Sick as A Dog and other idioms

My dogs would never be featured in a horror tale; unlike Cujo in Stephen King’s novel of the same name, neither Dexter nor Comet seem to have anything more  menacing than licks and the frequently crowding when I  try to get my shoes on.   Nor would they be featured in a tale of heroic service  like those featured in newspapers, magazines and books on the K-9 military dog.  Only vaguely do i recall a tale about dogs escaping from a Government lab for germ warfare and going on an happy-go-lucky adventure in Middle  America.

but perhaps the germ warfare tale is a little closer to home.  Dexter and Comet have a vital role in distracting me from focusing on a persistent cold this season.  I’m a bit of a hypochondriac in my middle age you see.  After many years of being in close quarters with people in the Navy, we shared various colds and flu every time we were about to set off on a deployment.   And after many annual bouts of being violently ill apparently  due to a food allergy.  I would never make it in my wife and son’s nursing profession as my constitution is just not what it was twenty-five years ago.

I don’t go to extremes of locking myself away or wearing a necklace of garlic to ward off evil germs, but I am more focused on getting sick than preventing others from becoming sick.  I am using self-talk a lot to not dwell on the scratchy throat coming, but realize in the following morning that I may have been contagious to those I ate dinner with!  But my medicine cabinet is stocked with two kinds of daytime cold remedy, two kinds of nighttime remedy, allergy pills, six bottles of various vitamins – the gummys are the best – assorted bandages and methylated patches for aches and such.

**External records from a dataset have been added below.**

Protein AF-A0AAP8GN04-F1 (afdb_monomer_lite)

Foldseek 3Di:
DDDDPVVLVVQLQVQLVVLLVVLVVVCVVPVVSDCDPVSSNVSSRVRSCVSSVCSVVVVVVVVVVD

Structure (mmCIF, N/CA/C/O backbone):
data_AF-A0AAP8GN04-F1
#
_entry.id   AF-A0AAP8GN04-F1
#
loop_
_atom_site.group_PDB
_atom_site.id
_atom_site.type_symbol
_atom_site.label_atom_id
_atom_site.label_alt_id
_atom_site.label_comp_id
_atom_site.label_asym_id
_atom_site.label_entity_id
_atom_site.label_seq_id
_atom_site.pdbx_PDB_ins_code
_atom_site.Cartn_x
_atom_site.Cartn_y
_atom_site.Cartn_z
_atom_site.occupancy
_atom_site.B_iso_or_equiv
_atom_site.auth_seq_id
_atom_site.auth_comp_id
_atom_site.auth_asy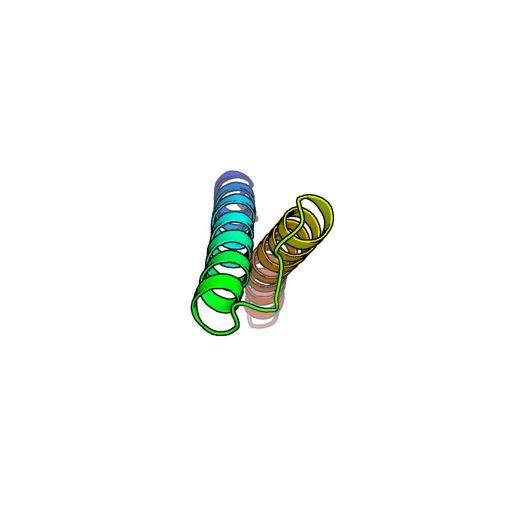m_id
_atom_site.auth_atom_id
_atom_site.pdbx_PDB_model_num
ATOM 1 N N . MET A 1 1 ? -21.415 6.113 16.222 1.00 50.09 1 MET A N 1
ATOM 2 C CA . MET A 1 1 ? -20.515 4.935 16.144 1.00 50.09 1 MET A CA 1
ATOM 3 C C . MET A 1 1 ? -19.076 5.438 16.253 1.00 50.09 1 MET A C 1
ATOM 5 O O . MET A 1 1 ? -18.692 6.268 15.440 1.00 50.09 1 MET A O 1
ATOM 9 N N . GLU A 1 2 ? -18.298 5.009 17.247 1.00 74.19 2 GLU A N 1
ATOM 10 C CA . GLU A 1 2 ? -16.990 5.620 17.549 1.00 74.19 2 GLU A CA 1
ATOM 11 C C . GLU A 1 2 ? -15.934 5.355 16.464 1.00 74.19 2 GLU A C 1
ATOM 13 O O . GLU A 1 2 ? -15.921 4.303 15.806 1.00 74.19 2 GLU A O 1
ATOM 18 N N . LEU A 1 3 ? -15.069 6.344 16.243 1.00 69.12 3 LEU A N 1
ATOM 19 C CA . LEU A 1 3 ? -13.976 6.299 15.279 1.00 69.12 3 LEU A CA 1
ATOM 20 C C . LEU A 1 3 ? -12.805 5.544 15.923 1.00 69.12 3 LEU A C 1
ATOM 22 O O . LEU A 1 3 ? -12.039 6.095 16.704 1.00 69.12 3 LEU A O 1
ATOM 26 N N . ASN A 1 4 ? -12.692 4.248 15.630 1.00 84.94 4 ASN A N 1
ATOM 27 C CA . ASN A 1 4 ? -11.631 3.429 16.210 1.00 84.94 4 ASN A CA 1
ATOM 28 C C . ASN A 1 4 ? -10.288 3.703 15.504 1.00 84.94 4 ASN A C 1
ATOM 30 O O . ASN A 1 4 ? -10.107 3.329 14.339 1.00 84.94 4 ASN A O 1
ATOM 34 N N . ILE A 1 5 ? -9.348 4.320 16.229 1.00 82.94 5 ILE A N 1
ATOM 35 C CA . ILE A 1 5 ? -7.988 4.642 15.764 1.00 82.94 5 ILE A CA 1
ATOM 36 C C . ILE A 1 5 ? -7.219 3.406 15.290 1.00 82.94 5 ILE A C 1
ATOM 38 O O . ILE A 1 5 ? -6.516 3.483 14.287 1.00 82.94 5 ILE A O 1
ATOM 42 N N . ILE A 1 6 ? -7.389 2.249 15.933 1.00 87.94 6 ILE A N 1
ATOM 43 C CA . ILE A 1 6 ? -6.714 1.008 15.523 1.00 87.94 6 ILE A CA 1
ATOM 44 C C . ILE A 1 6 ? -7.198 0.594 14.130 1.00 87.94 6 ILE A C 1
ATOM 46 O O . ILE A 1 6 ? -6.410 0.174 13.286 1.00 87.94 6 ILE A O 1
ATOM 50 N N . THR A 1 7 ? -8.492 0.760 13.851 1.00 84.44 7 THR A N 1
ATOM 51 C CA . THR A 1 7 ? -9.057 0.437 12.532 1.00 84.44 7 THR A CA 1
ATOM 52 C C . THR A 1 7 ? -8.588 1.428 11.467 1.00 84.44 7 THR A C 1
ATOM 54 O O . THR A 1 7 ? -8.257 1.010 10.359 1.00 84.44 7 THR A O 1
ATOM 57 N N . LEU A 1 8 ? -8.474 2.714 11.814 1.00 84.56 8 LEU A N 1
ATOM 58 C CA . LEU A 1 8 ? -7.905 3.733 10.932 1.00 84.56 8 LEU A CA 1
ATOM 59 C C . LEU A 1 8 ? -6.431 3.441 10.604 1.00 84.56 8 LEU A C 1
ATOM 61 O O . LEU A 1 8 ? -6.047 3.470 9.439 1.00 84.56 8 LEU A O 1
ATOM 65 N N . MET A 1 9 ? -5.619 3.088 11.603 1.00 85.75 9 MET A N 1
ATOM 66 C CA . MET A 1 9 ? -4.214 2.710 11.405 1.00 85.75 9 MET A CA 1
ATOM 67 C C . MET A 1 9 ? -4.076 1.469 10.519 1.00 85.75 9 MET A C 1
ATOM 69 O O . MET A 1 9 ? -3.275 1.466 9.586 1.00 85.75 9 MET A O 1
ATOM 73 N N . LYS A 1 10 ? -4.900 0.437 10.739 1.00 87.50 10 LYS A N 1
ATOM 74 C CA . LYS A 1 10 ? -4.930 -0.749 9.866 1.00 87.50 10 LYS A CA 1
ATOM 75 C C . LYS A 1 10 ? -5.325 -0.397 8.430 1.00 87.50 10 LYS A C 1
ATOM 77 O O . LYS A 1 10 ? -4.755 -0.963 7.502 1.00 87.50 10 LYS A O 1
ATOM 82 N N . ALA A 1 11 ? -6.267 0.528 8.243 1.00 85.31 11 ALA A N 1
ATOM 83 C CA . ALA A 1 11 ? -6.673 0.996 6.921 1.00 85.31 11 ALA A CA 1
ATOM 84 C C . ALA A 1 11 ? -5.546 1.765 6.213 1.00 85.31 11 ALA A C 1
ATOM 86 O O . ALA A 1 11 ? -5.320 1.536 5.029 1.00 85.31 11 ALA A O 1
ATOM 87 N N . ILE A 1 12 ? -4.794 2.609 6.931 1.00 87.31 12 ILE A N 1
ATOM 88 C CA . ILE A 1 12 ? -3.629 3.318 6.379 1.00 87.31 12 ILE A CA 1
ATOM 89 C C . ILE A 1 12 ? -2.533 2.333 5.978 1.00 87.31 12 ILE A C 1
ATOM 91 O O . ILE A 1 12 ? -2.050 2.394 4.853 1.00 87.31 12 ILE A O 1
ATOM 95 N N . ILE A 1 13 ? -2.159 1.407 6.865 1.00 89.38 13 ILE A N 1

For the dogs, we have chew-bones, and dog food.  I hear all the radio advertising about vitamins and remedies for their aches and ills,  but don’t see any need.  We  have yet to ever experience them getting ill except in the last years of a dog’s life.  Absent the various tick and flea-borne illnesses – they don’t get as much contagious contact on our walks as perhaps the pampered pooches in doggie day-care.

So “sick as a dog” doesn’t have a frame of reference here in our home.  Maybe “sick as The Man” is more appropriate?